Records drawn from a dataset
-- -- --

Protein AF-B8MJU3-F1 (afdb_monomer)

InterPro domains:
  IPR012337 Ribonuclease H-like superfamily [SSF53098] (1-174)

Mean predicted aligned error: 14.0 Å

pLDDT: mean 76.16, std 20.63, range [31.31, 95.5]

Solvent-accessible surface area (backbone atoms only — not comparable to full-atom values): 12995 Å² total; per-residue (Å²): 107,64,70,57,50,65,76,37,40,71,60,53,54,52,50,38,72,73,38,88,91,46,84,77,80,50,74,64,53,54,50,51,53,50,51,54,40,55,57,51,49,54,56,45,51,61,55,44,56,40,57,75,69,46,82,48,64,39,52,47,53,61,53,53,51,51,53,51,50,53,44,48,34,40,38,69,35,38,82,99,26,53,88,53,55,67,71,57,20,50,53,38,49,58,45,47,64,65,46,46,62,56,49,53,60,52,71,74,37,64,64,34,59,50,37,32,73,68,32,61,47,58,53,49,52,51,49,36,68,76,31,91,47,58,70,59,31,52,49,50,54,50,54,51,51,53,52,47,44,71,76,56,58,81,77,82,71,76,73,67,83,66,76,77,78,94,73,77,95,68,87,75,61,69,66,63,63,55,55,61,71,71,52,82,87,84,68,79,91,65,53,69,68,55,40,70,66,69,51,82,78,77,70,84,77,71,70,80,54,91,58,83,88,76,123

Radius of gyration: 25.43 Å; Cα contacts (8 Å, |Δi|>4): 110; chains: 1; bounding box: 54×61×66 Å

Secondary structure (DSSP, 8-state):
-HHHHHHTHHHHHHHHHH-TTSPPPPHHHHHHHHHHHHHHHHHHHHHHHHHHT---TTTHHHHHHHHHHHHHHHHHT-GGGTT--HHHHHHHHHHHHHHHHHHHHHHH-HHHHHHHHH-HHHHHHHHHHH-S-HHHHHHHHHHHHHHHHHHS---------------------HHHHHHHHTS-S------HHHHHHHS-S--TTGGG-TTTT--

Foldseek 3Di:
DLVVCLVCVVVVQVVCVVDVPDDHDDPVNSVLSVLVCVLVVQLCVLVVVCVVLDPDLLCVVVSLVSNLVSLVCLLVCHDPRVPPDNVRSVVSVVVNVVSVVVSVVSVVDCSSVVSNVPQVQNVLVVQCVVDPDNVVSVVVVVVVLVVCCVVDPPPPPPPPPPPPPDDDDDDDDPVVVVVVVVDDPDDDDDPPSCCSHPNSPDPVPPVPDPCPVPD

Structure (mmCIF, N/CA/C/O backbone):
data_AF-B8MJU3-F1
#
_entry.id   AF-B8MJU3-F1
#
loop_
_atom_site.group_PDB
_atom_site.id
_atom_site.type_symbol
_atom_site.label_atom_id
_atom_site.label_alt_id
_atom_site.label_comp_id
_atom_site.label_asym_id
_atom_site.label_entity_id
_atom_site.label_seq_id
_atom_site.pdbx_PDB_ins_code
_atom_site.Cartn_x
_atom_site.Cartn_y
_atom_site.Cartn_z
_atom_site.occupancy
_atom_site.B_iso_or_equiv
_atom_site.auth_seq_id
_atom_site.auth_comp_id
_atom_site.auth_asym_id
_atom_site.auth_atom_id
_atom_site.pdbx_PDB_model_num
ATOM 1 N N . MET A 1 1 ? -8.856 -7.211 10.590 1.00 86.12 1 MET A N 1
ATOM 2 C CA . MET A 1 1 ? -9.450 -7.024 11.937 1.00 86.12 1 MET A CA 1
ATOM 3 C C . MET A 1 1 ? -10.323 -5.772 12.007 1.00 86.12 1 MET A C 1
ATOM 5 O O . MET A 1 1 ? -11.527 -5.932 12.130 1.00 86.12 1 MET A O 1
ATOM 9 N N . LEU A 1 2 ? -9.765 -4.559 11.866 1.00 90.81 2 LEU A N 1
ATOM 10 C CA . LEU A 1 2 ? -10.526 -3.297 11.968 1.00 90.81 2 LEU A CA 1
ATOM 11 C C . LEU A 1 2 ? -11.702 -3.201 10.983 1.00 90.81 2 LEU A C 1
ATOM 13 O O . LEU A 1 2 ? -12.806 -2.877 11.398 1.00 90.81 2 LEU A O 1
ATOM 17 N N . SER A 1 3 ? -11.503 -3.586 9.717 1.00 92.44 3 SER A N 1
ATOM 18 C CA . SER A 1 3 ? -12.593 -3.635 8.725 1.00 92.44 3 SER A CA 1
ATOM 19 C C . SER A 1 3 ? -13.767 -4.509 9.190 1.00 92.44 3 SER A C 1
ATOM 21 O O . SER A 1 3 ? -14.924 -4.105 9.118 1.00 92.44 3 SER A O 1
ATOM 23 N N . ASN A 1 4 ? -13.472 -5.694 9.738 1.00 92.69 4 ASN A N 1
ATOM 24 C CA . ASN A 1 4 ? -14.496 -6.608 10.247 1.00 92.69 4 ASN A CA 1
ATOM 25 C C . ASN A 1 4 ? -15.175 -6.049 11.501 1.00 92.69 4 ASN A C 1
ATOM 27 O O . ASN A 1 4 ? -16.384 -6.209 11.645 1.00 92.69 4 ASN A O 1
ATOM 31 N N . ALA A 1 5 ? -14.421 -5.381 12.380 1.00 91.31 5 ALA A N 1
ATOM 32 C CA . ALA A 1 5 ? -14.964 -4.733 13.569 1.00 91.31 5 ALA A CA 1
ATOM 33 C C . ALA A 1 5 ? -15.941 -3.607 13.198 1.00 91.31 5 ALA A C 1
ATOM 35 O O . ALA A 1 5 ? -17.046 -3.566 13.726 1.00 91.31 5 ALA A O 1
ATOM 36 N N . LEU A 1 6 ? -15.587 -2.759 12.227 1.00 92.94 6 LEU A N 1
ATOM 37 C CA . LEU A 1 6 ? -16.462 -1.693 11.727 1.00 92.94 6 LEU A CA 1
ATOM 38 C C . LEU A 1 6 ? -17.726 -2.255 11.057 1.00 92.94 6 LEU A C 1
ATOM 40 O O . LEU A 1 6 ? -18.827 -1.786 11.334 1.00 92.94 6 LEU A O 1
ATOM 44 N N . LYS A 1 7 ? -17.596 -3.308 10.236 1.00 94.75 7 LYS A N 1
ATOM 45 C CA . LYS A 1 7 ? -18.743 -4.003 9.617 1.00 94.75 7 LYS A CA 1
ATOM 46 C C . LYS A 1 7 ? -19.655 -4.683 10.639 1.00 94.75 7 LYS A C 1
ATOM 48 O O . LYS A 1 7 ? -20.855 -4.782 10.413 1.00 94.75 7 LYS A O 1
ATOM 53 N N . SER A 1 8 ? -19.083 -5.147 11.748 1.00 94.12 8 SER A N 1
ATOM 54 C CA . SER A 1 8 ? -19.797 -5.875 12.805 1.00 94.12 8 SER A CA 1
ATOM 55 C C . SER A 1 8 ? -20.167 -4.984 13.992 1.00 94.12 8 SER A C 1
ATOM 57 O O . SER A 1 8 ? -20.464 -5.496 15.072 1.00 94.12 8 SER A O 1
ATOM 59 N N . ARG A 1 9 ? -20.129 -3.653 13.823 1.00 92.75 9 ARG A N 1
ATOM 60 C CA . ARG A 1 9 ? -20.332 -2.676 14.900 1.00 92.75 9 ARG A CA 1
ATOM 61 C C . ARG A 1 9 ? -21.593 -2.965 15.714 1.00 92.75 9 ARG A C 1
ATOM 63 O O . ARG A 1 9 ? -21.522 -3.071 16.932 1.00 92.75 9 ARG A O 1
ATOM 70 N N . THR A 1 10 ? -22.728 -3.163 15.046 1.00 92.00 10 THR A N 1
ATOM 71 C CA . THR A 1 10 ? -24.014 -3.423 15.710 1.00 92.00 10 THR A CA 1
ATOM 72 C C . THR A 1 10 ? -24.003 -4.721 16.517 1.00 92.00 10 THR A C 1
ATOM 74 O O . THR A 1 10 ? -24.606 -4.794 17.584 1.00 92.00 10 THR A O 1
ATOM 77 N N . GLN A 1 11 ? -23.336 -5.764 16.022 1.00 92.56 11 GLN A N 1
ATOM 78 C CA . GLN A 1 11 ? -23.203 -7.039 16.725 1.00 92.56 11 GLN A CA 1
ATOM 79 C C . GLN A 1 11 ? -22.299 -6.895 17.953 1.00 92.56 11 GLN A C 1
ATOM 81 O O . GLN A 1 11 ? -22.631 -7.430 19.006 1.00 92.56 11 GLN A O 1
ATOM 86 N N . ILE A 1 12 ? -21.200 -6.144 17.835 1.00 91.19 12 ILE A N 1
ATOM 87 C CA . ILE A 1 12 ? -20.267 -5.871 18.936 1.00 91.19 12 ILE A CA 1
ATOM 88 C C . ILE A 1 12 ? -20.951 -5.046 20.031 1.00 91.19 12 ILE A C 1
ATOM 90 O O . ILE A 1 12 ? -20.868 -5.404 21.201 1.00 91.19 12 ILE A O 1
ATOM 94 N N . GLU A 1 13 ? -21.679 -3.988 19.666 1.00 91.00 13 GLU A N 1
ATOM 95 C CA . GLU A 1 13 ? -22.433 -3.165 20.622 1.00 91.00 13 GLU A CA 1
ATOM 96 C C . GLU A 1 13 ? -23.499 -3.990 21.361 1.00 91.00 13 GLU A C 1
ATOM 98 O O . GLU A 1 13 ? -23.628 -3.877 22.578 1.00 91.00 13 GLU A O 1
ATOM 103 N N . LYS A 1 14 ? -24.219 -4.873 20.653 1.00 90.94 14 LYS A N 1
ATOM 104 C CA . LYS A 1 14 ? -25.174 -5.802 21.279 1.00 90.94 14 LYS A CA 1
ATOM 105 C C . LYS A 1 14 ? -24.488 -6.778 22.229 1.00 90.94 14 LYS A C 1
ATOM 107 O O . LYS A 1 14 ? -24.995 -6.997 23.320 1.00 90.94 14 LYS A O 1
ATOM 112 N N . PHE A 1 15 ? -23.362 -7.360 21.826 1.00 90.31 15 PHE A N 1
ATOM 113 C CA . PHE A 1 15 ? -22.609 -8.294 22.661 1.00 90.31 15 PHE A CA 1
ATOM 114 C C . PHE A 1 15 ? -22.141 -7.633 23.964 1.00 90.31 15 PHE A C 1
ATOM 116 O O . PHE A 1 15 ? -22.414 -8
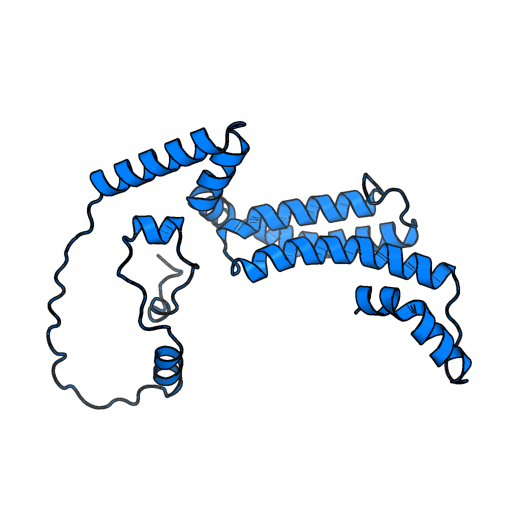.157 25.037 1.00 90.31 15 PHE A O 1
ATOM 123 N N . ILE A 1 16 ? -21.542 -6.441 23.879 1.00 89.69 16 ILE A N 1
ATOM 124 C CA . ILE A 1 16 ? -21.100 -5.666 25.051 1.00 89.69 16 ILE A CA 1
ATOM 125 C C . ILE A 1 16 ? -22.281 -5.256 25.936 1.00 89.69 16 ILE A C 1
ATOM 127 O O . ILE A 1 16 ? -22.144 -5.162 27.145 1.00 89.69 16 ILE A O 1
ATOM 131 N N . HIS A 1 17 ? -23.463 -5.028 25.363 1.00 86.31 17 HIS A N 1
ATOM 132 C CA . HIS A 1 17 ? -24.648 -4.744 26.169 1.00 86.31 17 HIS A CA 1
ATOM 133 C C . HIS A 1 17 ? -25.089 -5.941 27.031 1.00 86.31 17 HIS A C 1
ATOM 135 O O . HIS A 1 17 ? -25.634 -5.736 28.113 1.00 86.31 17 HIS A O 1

-- -- --

Problem details
Above are the entries. Output exactly the lines beginning with the line that has "ATOM 5 O O ." and ending with the line that has "ATOM 31 N N".

Result for this exercise
ATOM 5 O O . MET A 1 1 ? -11.527 -5.932 12.130 1.00 86.12 1 MET A O 1
ATOM 9 N N . LEU A 1 2 ? -9.765 -4.559 11.866 1.00 90.81 2 LEU A N 1
ATOM 10 C CA . LEU A 1 2 ? -10.526 -3.297 11.968 1.00 90.81 2 LEU A CA 1
ATOM 11 C C . LEU A 1 2 ? -11.702 -3.201 10.983 1.00 90.81 2 LEU A C 1
ATOM 13 O O . LEU A 1 2 ? -12.806 -2.877 11.398 1.00 90.81 2 LEU A O 1
ATOM 17 N N . SER A 1 3 ? -11.503 -3.586 9.717 1.00 92.44 3 SER A N 1
ATOM 18 C CA . SER A 1 3 ? -12.593 -3.635 8.725 1.00 92.44 3 SER A CA 1
ATOM 19 C C . SER A 1 3 ? -13.767 -4.509 9.190 1.00 92.44 3 SER A C 1
ATOM 21 O O . SER A 1 3 ? -14.924 -4.105 9.118 1.00 92.44 3 SER A O 1
ATOM 23 N N . ASN A 1 4 ? -13.472 -5.694 9.738 1.00 92.69 4 ASN A N 1
ATOM 24 C CA . ASN A 1 4 ? -14.496 -6.608 10.247 1.00 92.69 4 ASN A CA 1
ATOM 25 C C . ASN A 1 4 ? -15.175 -6.049 11.501 1.00 92.69 4 ASN A C 1
ATOM 27 O O . ASN A 1 4 ? -16.384 -6.209 11.645 1.00 92.69 4 ASN A O 1
ATOM 31 N N . ALA A 1 5 ? -14.421 -5.381 12.380 1.00 91.31 5 ALA A N 1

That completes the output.